[Stored dataset items]
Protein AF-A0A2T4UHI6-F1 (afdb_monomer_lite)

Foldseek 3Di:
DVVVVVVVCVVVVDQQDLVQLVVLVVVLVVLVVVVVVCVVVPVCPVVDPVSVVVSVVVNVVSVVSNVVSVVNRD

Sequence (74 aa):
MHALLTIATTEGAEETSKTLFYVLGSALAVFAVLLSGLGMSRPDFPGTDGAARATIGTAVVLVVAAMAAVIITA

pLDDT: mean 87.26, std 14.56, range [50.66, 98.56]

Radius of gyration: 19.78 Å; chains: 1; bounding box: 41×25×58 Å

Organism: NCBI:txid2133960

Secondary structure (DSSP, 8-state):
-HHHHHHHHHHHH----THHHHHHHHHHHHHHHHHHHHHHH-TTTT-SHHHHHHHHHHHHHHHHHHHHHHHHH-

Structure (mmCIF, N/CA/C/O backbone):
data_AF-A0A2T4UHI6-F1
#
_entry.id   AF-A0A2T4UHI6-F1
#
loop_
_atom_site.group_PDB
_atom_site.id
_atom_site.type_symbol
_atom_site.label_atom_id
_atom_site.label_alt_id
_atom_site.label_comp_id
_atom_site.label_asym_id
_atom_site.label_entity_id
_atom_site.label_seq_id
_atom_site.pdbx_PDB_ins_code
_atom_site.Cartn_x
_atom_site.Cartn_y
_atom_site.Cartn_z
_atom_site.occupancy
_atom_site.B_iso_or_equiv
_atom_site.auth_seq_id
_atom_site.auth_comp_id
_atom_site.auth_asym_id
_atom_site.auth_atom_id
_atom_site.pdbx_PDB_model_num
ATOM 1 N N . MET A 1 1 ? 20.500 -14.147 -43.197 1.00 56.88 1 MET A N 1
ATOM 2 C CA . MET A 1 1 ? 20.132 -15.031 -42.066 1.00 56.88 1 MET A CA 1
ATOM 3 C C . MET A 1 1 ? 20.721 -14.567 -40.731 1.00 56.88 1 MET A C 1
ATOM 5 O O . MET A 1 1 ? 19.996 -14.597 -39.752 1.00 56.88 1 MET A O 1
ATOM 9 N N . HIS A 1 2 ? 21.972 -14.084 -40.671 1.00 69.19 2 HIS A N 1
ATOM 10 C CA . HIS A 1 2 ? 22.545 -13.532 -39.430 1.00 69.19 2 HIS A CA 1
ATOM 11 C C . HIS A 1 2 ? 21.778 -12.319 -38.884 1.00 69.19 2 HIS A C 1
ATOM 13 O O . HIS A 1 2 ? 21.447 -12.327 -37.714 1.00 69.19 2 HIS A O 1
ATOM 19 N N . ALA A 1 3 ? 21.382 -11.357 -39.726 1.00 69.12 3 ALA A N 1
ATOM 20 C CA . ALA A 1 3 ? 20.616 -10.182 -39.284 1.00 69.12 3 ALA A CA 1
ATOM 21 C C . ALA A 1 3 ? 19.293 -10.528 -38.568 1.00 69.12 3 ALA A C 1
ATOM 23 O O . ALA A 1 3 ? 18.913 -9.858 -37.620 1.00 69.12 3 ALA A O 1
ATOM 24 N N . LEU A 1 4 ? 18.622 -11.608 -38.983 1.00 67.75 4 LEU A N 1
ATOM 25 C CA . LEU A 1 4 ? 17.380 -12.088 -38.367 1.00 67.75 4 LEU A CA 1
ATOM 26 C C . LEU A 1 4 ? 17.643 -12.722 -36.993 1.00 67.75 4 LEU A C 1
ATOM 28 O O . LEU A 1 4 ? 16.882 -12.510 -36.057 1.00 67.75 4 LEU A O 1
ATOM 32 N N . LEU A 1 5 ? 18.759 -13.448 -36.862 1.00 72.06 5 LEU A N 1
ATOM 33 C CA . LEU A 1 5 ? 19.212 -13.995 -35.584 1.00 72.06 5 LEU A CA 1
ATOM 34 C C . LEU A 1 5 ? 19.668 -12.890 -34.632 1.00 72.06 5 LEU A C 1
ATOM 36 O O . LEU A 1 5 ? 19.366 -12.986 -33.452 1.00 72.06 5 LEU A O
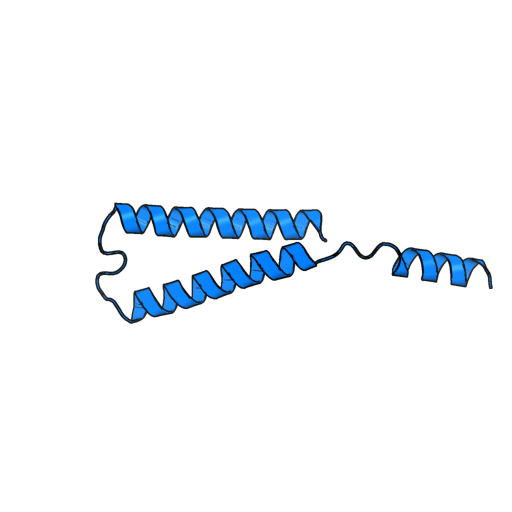 1
ATOM 40 N N . THR A 1 6 ? 20.340 -11.846 -35.128 1.00 73.75 6 THR A N 1
ATOM 41 C CA . THR A 1 6 ? 20.774 -10.691 -34.328 1.00 73.75 6 THR A CA 1
ATOM 42 C C . THR A 1 6 ? 19.578 -9.908 -33.790 1.00 73.75 6 THR A C 1
ATOM 44 O O . THR A 1 6 ? 19.564 -9.608 -32.608 1.00 73.75 6 THR A O 1
ATOM 47 N N . ILE A 1 7 ? 18.541 -9.667 -34.604 1.00 61.62 7 ILE A N 1
ATOM 48 C CA . ILE A 1 7 ? 17.303 -8.995 -34.162 1.00 61.62 7 ILE A CA 1
ATOM 49 C C . ILE A 1 7 ? 16.557 -9.842 -33.114 1.00 61.62 7 ILE A C 1
ATOM 51 O O . ILE A 1 7 ? 16.189 -9.335 -32.057 1.00 61.62 7 ILE A O 1
ATOM 55 N N . ALA A 1 8 ? 16.417 -11.150 -33.355 1.00 61.16 8 ALA A N 1
ATOM 56 C CA . ALA A 1 8 ? 15.762 -12.067 -32.419 1.00 61.16 8 ALA A CA 1
ATOM 57 C C . ALA A 1 8 ? 16.543 -12.254 -31.102 1.00 61.16 8 ALA A C 1
ATOM 59 O O . ALA A 1 8 ? 15.942 -12.443 -30.047 1.00 61.16 8 ALA A O 1
ATOM 60 N N . THR A 1 9 ? 17.881 -12.194 -31.137 1.00 60.38 9 THR A N 1
ATOM 61 C CA . THR A 1 9 ? 18.708 -12.229 -29.915 1.00 60.38 9 THR A CA 1
ATOM 62 C C . THR A 1 9 ? 18.707 -10.901 -29.171 1.00 60.38 9 THR A C 1
ATOM 64 O O . THR A 1 9 ? 18.790 -10.930 -27.950 1.00 60.38 9 THR A O 1
ATOM 67 N N . THR A 1 10 ? 18.554 -9.759 -29.847 1.00 56.44 10 THR A N 1
ATOM 68 C CA . THR A 1 10 ? 18.392 -8.461 -29.172 1.00 56.44 10 THR A CA 1
ATOM 69 C C . THR A 1 10 ? 17.017 -8.301 -28.521 1.00 56.44 10 THR A C 1
ATOM 71 O O . THR A 1 10 ? 16.950 -7.793 -27.409 1.00 56.44 10 THR A O 1
ATOM 74 N N . GLU A 1 11 ? 15.935 -8.795 -29.135 1.00 54.28 11 GLU A N 1
ATOM 75 C CA . GLU A 1 11 ? 14.591 -8.767 -28.523 1.00 54.28 11 GLU A CA 1
ATOM 76 C C . GLU A 1 11 ? 14.461 -9.741 -27.338 1.00 54.28 11 GLU A C 1
ATOM 78 O O . GLU A 1 11 ? 13.777 -9.441 -26.365 1.00 54.28 11 GLU A O 1
ATOM 83 N N . GLY A 1 12 ? 15.132 -10.898 -27.392 1.00 50.66 12 GLY A N 1
ATOM 84 C CA . GLY A 1 12 ? 15.096 -11.898 -26.317 1.00 50.66 12 GLY A CA 1
ATOM 85 C C . GLY A 1 12 ? 16.062 -11.645 -25.152 1.00 50.66 12 GLY A C 1
ATOM 86 O O . GLY A 1 12 ? 15.896 -12.253 -24.097 1.00 50.66 12 GLY A O 1
ATOM 87 N N . ALA A 1 13 ? 17.076 -10.788 -25.326 1.00 54.41 13 ALA A N 1
ATOM 88 C CA . ALA A 1 13 ? 18.099 -10.525 -24.307 1.00 54.41 13 ALA A CA 1
ATOM 89 C C . ALA A 1 13 ? 17.826 -9.279 -23.442 1.00 54.41 13 ALA A C 1
ATOM 91 O O . ALA A 1 13 ? 18.447 -9.151 -22.388 1.00 54.41 13 ALA A O 1
ATOM 92 N N . GLU A 1 14 ? 16.898 -8.400 -23.839 1.00 54.50 14 GLU A N 1
ATOM 93 C CA . GLU A 1 14 ? 16.600 -7.138 -23.137 1.00 54.50 14 GLU A CA 1
ATOM 94 C C . GLU A 1 14 ? 15.122 -6.985 -22.725 1.00 54.50 14 GLU A C 1
ATOM 96 O O . GLU A 1 14 ? 14.570 -5.888 -22.740 1.00 54.50 14 GLU A O 1
ATOM 101 N N . GLU A 1 15 ? 14.438 -8.060 -22.313 1.00 58.88 15 GLU A N 1
ATOM 102 C CA . GLU A 1 15 ? 13.202 -7.870 -21.539 1.00 58.88 15 GLU A CA 1
ATOM 103 C C . GLU A 1 15 ? 13.563 -7.498 -20.098 1.00 58.88 15 GLU A C 1
ATOM 105 O O . GLU A 1 15 ? 13.930 -8.350 -19.281 1.00 58.88 15 GLU A O 1
ATOM 110 N N . THR A 1 16 ? 13.437 -6.212 -19.762 1.00 66.06 16 THR A N 1
ATOM 111 C CA . THR A 1 16 ? 13.552 -5.761 -18.376 1.00 66.06 16 THR A CA 1
ATOM 112 C C . THR A 1 16 ? 12.580 -6.551 -17.497 1.00 66.06 16 THR A C 1
ATOM 114 O O . THR A 1 16 ? 11.374 -6.616 -17.747 1.00 66.06 16 THR A O 1
ATOM 117 N N . SER A 1 17 ? 13.118 -7.194 -16.456 1.00 75.00 17 SER A N 1
ATOM 118 C CA . SER A 1 17 ? 12.345 -8.055 -15.563 1.00 75.00 17 SER A CA 1
ATOM 119 C C . SER A 1 17 ? 11.250 -7.262 -14.849 1.00 75.00 17 SER A C 1
ATOM 121 O O . SER A 1 17 ? 11.515 -6.490 -13.928 1.00 75.00 17 SER A O 1
ATOM 123 N N . LYS A 1 18 ? 9.990 -7.527 -15.211 1.00 84.44 18 LYS A N 1
ATOM 124 C CA . LYS A 1 18 ? 8.788 -6.909 -14.613 1.00 84.44 18 LYS A CA 1
ATOM 125 C C . LYS A 1 18 ? 8.452 -7.447 -13.216 1.00 84.44 18 LYS A C 1
ATOM 127 O O . LYS A 1 18 ? 7.427 -7.100 -12.634 1.00 84.44 18 LYS A O 1
ATOM 132 N N . THR A 1 19 ? 9.321 -8.286 -12.649 1.00 89.12 19 THR A N 1
ATOM 133 C CA . THR A 1 19 ? 9.117 -8.935 -11.345 1.00 89.12 19 THR A CA 1
ATOM 134 C C . THR A 1 19 ? 8.880 -7.914 -10.233 1.00 89.12 19 THR A C 1
ATOM 136 O O . THR A 1 19 ? 7.952 -8.084 -9.444 1.00 89.12 19 THR A O 1
ATOM 139 N N . LEU A 1 20 ? 9.663 -6.827 -10.188 1.00 88.19 20 LEU A N 1
ATOM 140 C CA . LEU A 1 20 ? 9.478 -5.774 -9.180 1.00 88.19 20 LEU A CA 1
ATOM 141 C C . LEU A 1 20 ? 8.100 -5.115 -9.289 1.00 88.19 20 LEU A C 1
ATOM 143 O O . LEU A 1 20 ? 7.437 -4.924 -8.269 1.00 88.19 20 LEU A O 1
ATOM 147 N N . PHE A 1 21 ? 7.650 -4.817 -10.510 1.00 90.50 21 PHE A N 1
ATOM 148 C CA . PHE A 1 21 ? 6.322 -4.258 -10.739 1.00 90.50 21 PHE A CA 1
ATOM 149 C C . 
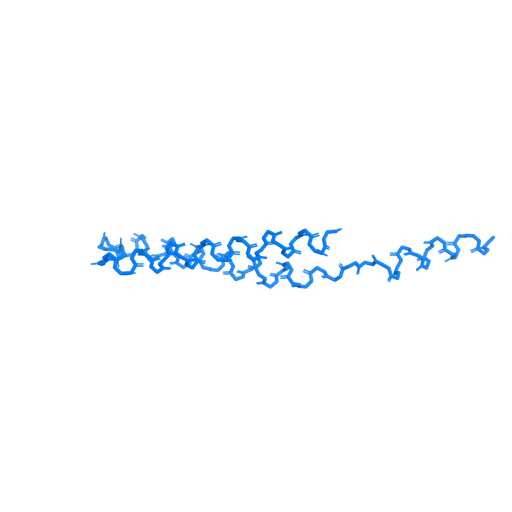PHE A 1 21 ? 5.218 -5.227 -10.307 1.00 90.50 21 PHE A C 1
ATOM 151 O O . PHE A 1 21 ? 4.301 -4.821 -9.597 1.00 90.50 21 PHE A O 1
ATOM 158 N N . TYR A 1 22 ? 5.322 -6.514 -10.648 1.00 92.50 22 TYR A N 1
ATOM 159 C CA . TYR A 1 22 ? 4.318 -7.501 -10.246 1.00 92.50 22 TYR A CA 1
ATOM 160 C C . TYR A 1 22 ? 4.243 -7.691 -8.730 1.00 92.50 22 TYR A C 1
ATOM 162 O O . TYR A 1 22 ? 3.144 -7.773 -8.180 1.00 92.50 22 TYR A O 1
ATOM 170 N N . VAL A 1 23 ? 5.379 -7.716 -8.030 1.00 95.62 23 VAL A N 1
ATOM 171 C CA . VAL A 1 23 ? 5.405 -7.852 -6.565 1.00 95.62 23 VAL A CA 1
ATOM 172 C C . VAL A 1 23 ? 4.822 -6.611 -5.886 1.00 95.62 23 VAL A C 1
ATOM 174 O O . VAL A 1 23 ? 3.949 -6.732 -5.029 1.00 95.62 23 VAL A O 1
ATOM 177 N N . LEU A 1 24 ? 5.248 -5.409 -6.279 1.00 95.88 24 LEU A N 1
ATOM 178 C CA . LEU A 1 24 ? 4.776 -4.173 -5.645 1.00 95.88 24 LEU A CA 1
ATOM 179 C C . LEU A 1 2
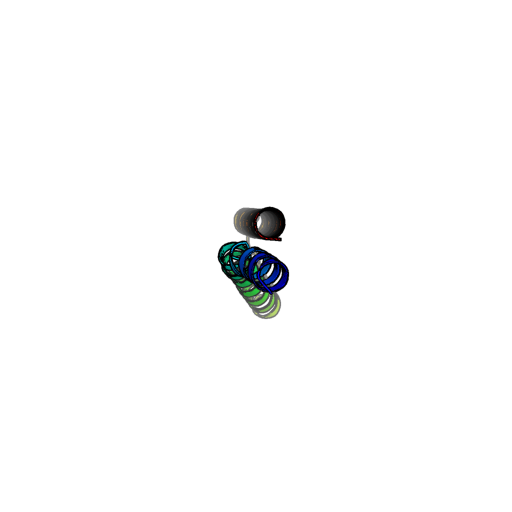4 ? 3.325 -3.848 -6.018 1.00 95.88 24 LEU A C 1
ATOM 181 O O . LEU A 1 24 ? 2.544 -3.442 -5.158 1.00 95.88 24 LEU A O 1
ATOM 185 N N . GLY A 1 25 ? 2.936 -4.093 -7.269 1.00 95.19 25 GLY A N 1
ATOM 186 C CA . GLY A 1 25 ? 1.560 -3.945 -7.734 1.00 95.19 25 GLY A CA 1
ATOM 187 C C . GLY A 1 25 ? 0.602 -4.923 -7.053 1.00 95.19 25 GLY A C 1
ATOM 188 O O . GLY A 1 25 ? -0.475 -4.519 -6.618 1.00 95.19 25 GLY A O 1
ATOM 189 N N . SER A 1 26 ? 0.995 -6.191 -6.883 1.00 96.19 26 SER A N 1
ATOM 190 C CA . SER A 1 26 ? 0.173 -7.165 -6.149 1.00 96.19 26 SER A CA 1
ATOM 191 C C . SER A 1 26 ? 0.074 -6.833 -4.660 1.00 96.19 26 SER A C 1
ATOM 193 O O . SER A 1 26 ? -1.022 -6.899 -4.107 1.00 96.19 26 SER A O 1
ATOM 195 N N . ALA A 1 27 ? 1.162 -6.392 -4.020 1.00 98.00 27 ALA A N 1
ATOM 196 C CA . ALA A 1 27 ? 1.124 -5.918 -2.637 1.00 98.00 27 ALA A CA 1
ATOM 197 C C . ALA A 1 27 ? 0.152 -4.736 -2.463 1.00 98.00 27 ALA A C 1
ATOM 199 O O . ALA A 1 27 ? -0.664 -4.739 -1.539 1.00 98.00 27 ALA A O 1
ATOM 200 N N . LEU A 1 28 ? 0.185 -3.763 -3.382 1.00 97.88 28 LEU A N 1
ATOM 201 C CA . LEU A 1 28 ? -0.762 -2.645 -3.413 1.00 97.88 28 LEU A CA 1
ATOM 202 C C . LEU A 1 28 ? -2.211 -3.123 -3.601 1.00 97.88 28 LEU A C 1
ATOM 204 O O . LEU A 1 28 ? -3.104 -2.664 -2.887 1.00 97.88 28 LEU A O 1
ATOM 208 N N . ALA A 1 29 ? -2.450 -4.060 -4.521 1.00 98.19 29 ALA A N 1
ATOM 209 C CA . ALA A 1 29 ? -3.782 -4.607 -4.772 1.00 98.19 29 ALA A CA 1
ATOM 210 C C . ALA A 1 29 ? -4.342 -5.347 -3.546 1.00 98.19 29 ALA A C 1
ATOM 212 O O . ALA A 1 29 ? -5.479 -5.103 -3.141 1.00 98.19 29 ALA A O 1
ATOM 213 N N . VAL A 1 30 ? -3.534 -6.201 -2.909 1.00 98.56 30 VAL A N 1
ATOM 214 C CA . VAL A 1 30 ? -3.912 -6.908 -1.676 1.00 98.56 30 VAL A CA 1
ATOM 215 C C . VAL A 1 30 ? -4.239 -5.911 -0.570 1.00 98.56 30 VAL A C 1
ATOM 217 O O . VAL A 1 30 ? -5.276 -6.038 0.079 1.00 98.56 30 VAL A O 1
ATOM 220 N N . PHE A 1 31 ? -3.406 -4.888 -0.382 1.00 98.12 31 PHE A N 1
ATOM 221 C CA . PHE A 1 31 ? -3.661 -3.840 0.601 1.00 98.12 31 PHE A CA 1
ATOM 222 C C . PHE A 1 31 ? -4.994 -3.115 0.348 1.00 98.12 31 PHE A C 1
ATOM 224 O O . PHE A 1 31 ? -5.772 -2.926 1.283 1.00 98.12 31 PHE A O 1
ATOM 231 N N . ALA A 1 32 ? -5.304 -2.774 -0.905 1.00 97.75 32 ALA A N 1
ATOM 232 C CA . ALA A 1 32 ? -6.568 -2.132 -1.266 1.00 97.75 32 ALA A CA 1
ATOM 233 C C . ALA A 1 32 ? -7.788 -3.027 -0.982 1.00 97.75 32 ALA A C 1
ATOM 235 O O . ALA A 1 32 ? -8.788 -2.553 -0.440 1.00 97.75 32 ALA A O 1
ATOM 236 N N . VAL A 1 33 ? -7.697 -4.326 -1.287 1.00 98.38 33 VAL A N 1
ATOM 237 C CA . VAL A 1 33 ? -8.759 -5.299 -0.977 1.00 98.38 33 VAL A CA 1
ATOM 238 C C . VAL A 1 33 ? -8.958 -5.425 0.533 1.00 98.38 33 VAL A C 1
ATOM 240 O O . VAL A 1 33 ? -10.094 -5.403 1.005 1.00 98.38 33 VAL A O 1
ATOM 243 N N . LEU A 1 34 ? -7.870 -5.498 1.306 1.00 97.69 34 LEU A N 1
ATOM 244 C CA . LEU A 1 34 ? -7.942 -5.537 2.767 1.00 97.69 34 LEU A CA 1
ATOM 245 C C . LEU A 1 34 ? -8.585 -4.269 3.333 1.00 97.69 34 LEU A C 1
ATOM 247 O O . LEU A 1 34 ? -9.448 -4.375 4.202 1.00 97.69 34 LEU A O 1
ATOM 251 N N . LEU A 1 35 ? -8.218 -3.088 2.824 1.00 96.69 35 LEU A N 1
ATOM 252 C CA . LEU A 1 35 ? -8.842 -1.826 3.227 1.00 96.69 35 LEU A CA 1
ATOM 253 C C . LEU A 1 35 ? -10.327 -1.774 2.892 1.00 96.69 35 LEU A C 1
ATOM 255 O O . LEU A 1 35 ? -11.118 -1.352 3.732 1.00 96.69 35 LEU A O 1
ATOM 259 N N . SER A 1 36 ? -10.711 -2.227 1.700 1.00 97.00 36 SER A N 1
ATOM 260 C CA . SER A 1 36 ? -12.116 -2.321 1.306 1.00 97.00 36 SER A CA 1
ATOM 261 C C . SER A 1 36 ? -12.890 -3.231 2.264 1.00 97.00 36 SER A C 1
ATOM 263 O O . SER A 1 36 ? -13.917 -2.827 2.808 1.00 97.00 36 SER A O 1
ATOM 265 N N . GLY A 1 37 ? -12.356 -4.420 2.557 1.00 97.44 37 GLY A N 1
ATOM 266 C CA . GLY A 1 37 ? -12.957 -5.349 3.512 1.00 97.44 37 GLY A CA 1
ATOM 267 C C . GLY A 1 37 ? -13.072 -4.764 4.921 1.00 97.44 37 GLY A C 1
ATOM 268 O O . GLY A 1 37 ? -14.126 -4.884 5.546 1.00 97.44 37 GLY A O 1
ATOM 269 N N . LEU A 1 38 ? -12.026 -4.093 5.415 1.00 95.56 38 LEU A N 1
ATOM 270 C CA . LEU A 1 38 ? -12.037 -3.458 6.736 1.00 95.56 38 LEU A CA 1
ATOM 271 C C . LEU A 1 38 ? -13.041 -2.310 6.814 1.00 95.56 38 LEU A C 1
ATOM 273 O O . LEU A 1 38 ? -13.796 -2.260 7.779 1.00 95.56 38 LEU A O 1
ATOM 277 N N . GLY A 1 39 ? -13.074 -1.435 5.809 1.00 93.44 39 GLY A N 1
ATOM 278 C CA . GLY A 1 39 ? -13.999 -0.303 5.759 1.00 93.44 39 GLY A CA 1
ATOM 279 C C . GLY A 1 39 ? -15.462 -0.734 5.662 1.00 93.44 39 GLY A C 1
ATOM 280 O O . GLY A 1 39 ? -16.325 -0.100 6.257 1.00 93.44 39 GLY A O 1
ATOM 281 N N . MET A 1 40 ? -15.751 -1.845 4.976 1.00 95.75 40 MET A N 1
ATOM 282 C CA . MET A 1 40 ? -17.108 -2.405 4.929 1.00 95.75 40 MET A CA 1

- [INSTRUCTIONS TO FOLLOW]:
Each line above starting at the one holding "ATOM 141 C C" and ending at the one holding "ATOM 160 C C" should be set down exactly as it stands, both ends included, with no pictures.

- [EXPECTED ANSWER]:
ATOM 141 C C . LEU A 1 20 ? 8.100 -5.115 -9.289 1.00 88.19 20 LEU A C 1
ATOM 143 O O . LEU A 1 20 ? 7.437 -4.924 -8.269 1.00 88.19 20 LEU A O 1
ATOM 147 N N . PHE A 1 21 ? 7.650 -4.817 -10.510 1.00 90.50 21 PHE A N 1
ATOM 148 C CA . PHE A 1 21 ? 6.322 -4.258 -10.739 1.00 90.50 21 PHE A CA 1
ATOM 149 C C . 
PHE A 1 21 ? 5.218 -5.227 -10.307 1.00 90.50 21 PHE A C 1
ATOM 151 O O . PHE A 1 21 ? 4.301 -4.821 -9.597 1.00 90.50 21 PHE A O 1
ATOM 158 N N . TYR A 1 22 ? 5.322 -6.514 -10.648 1.00 92.50 22 TYR A N 1
ATOM 159 C CA . TYR A 1 22 ? 4.318 -7.501 -10.246 1.00 92.50 22 TYR A CA 1
ATOM 160 C C . TYR A 1 22 ? 4.243 -7.691 -8.730 1.00 92.50 22 TYR A C 1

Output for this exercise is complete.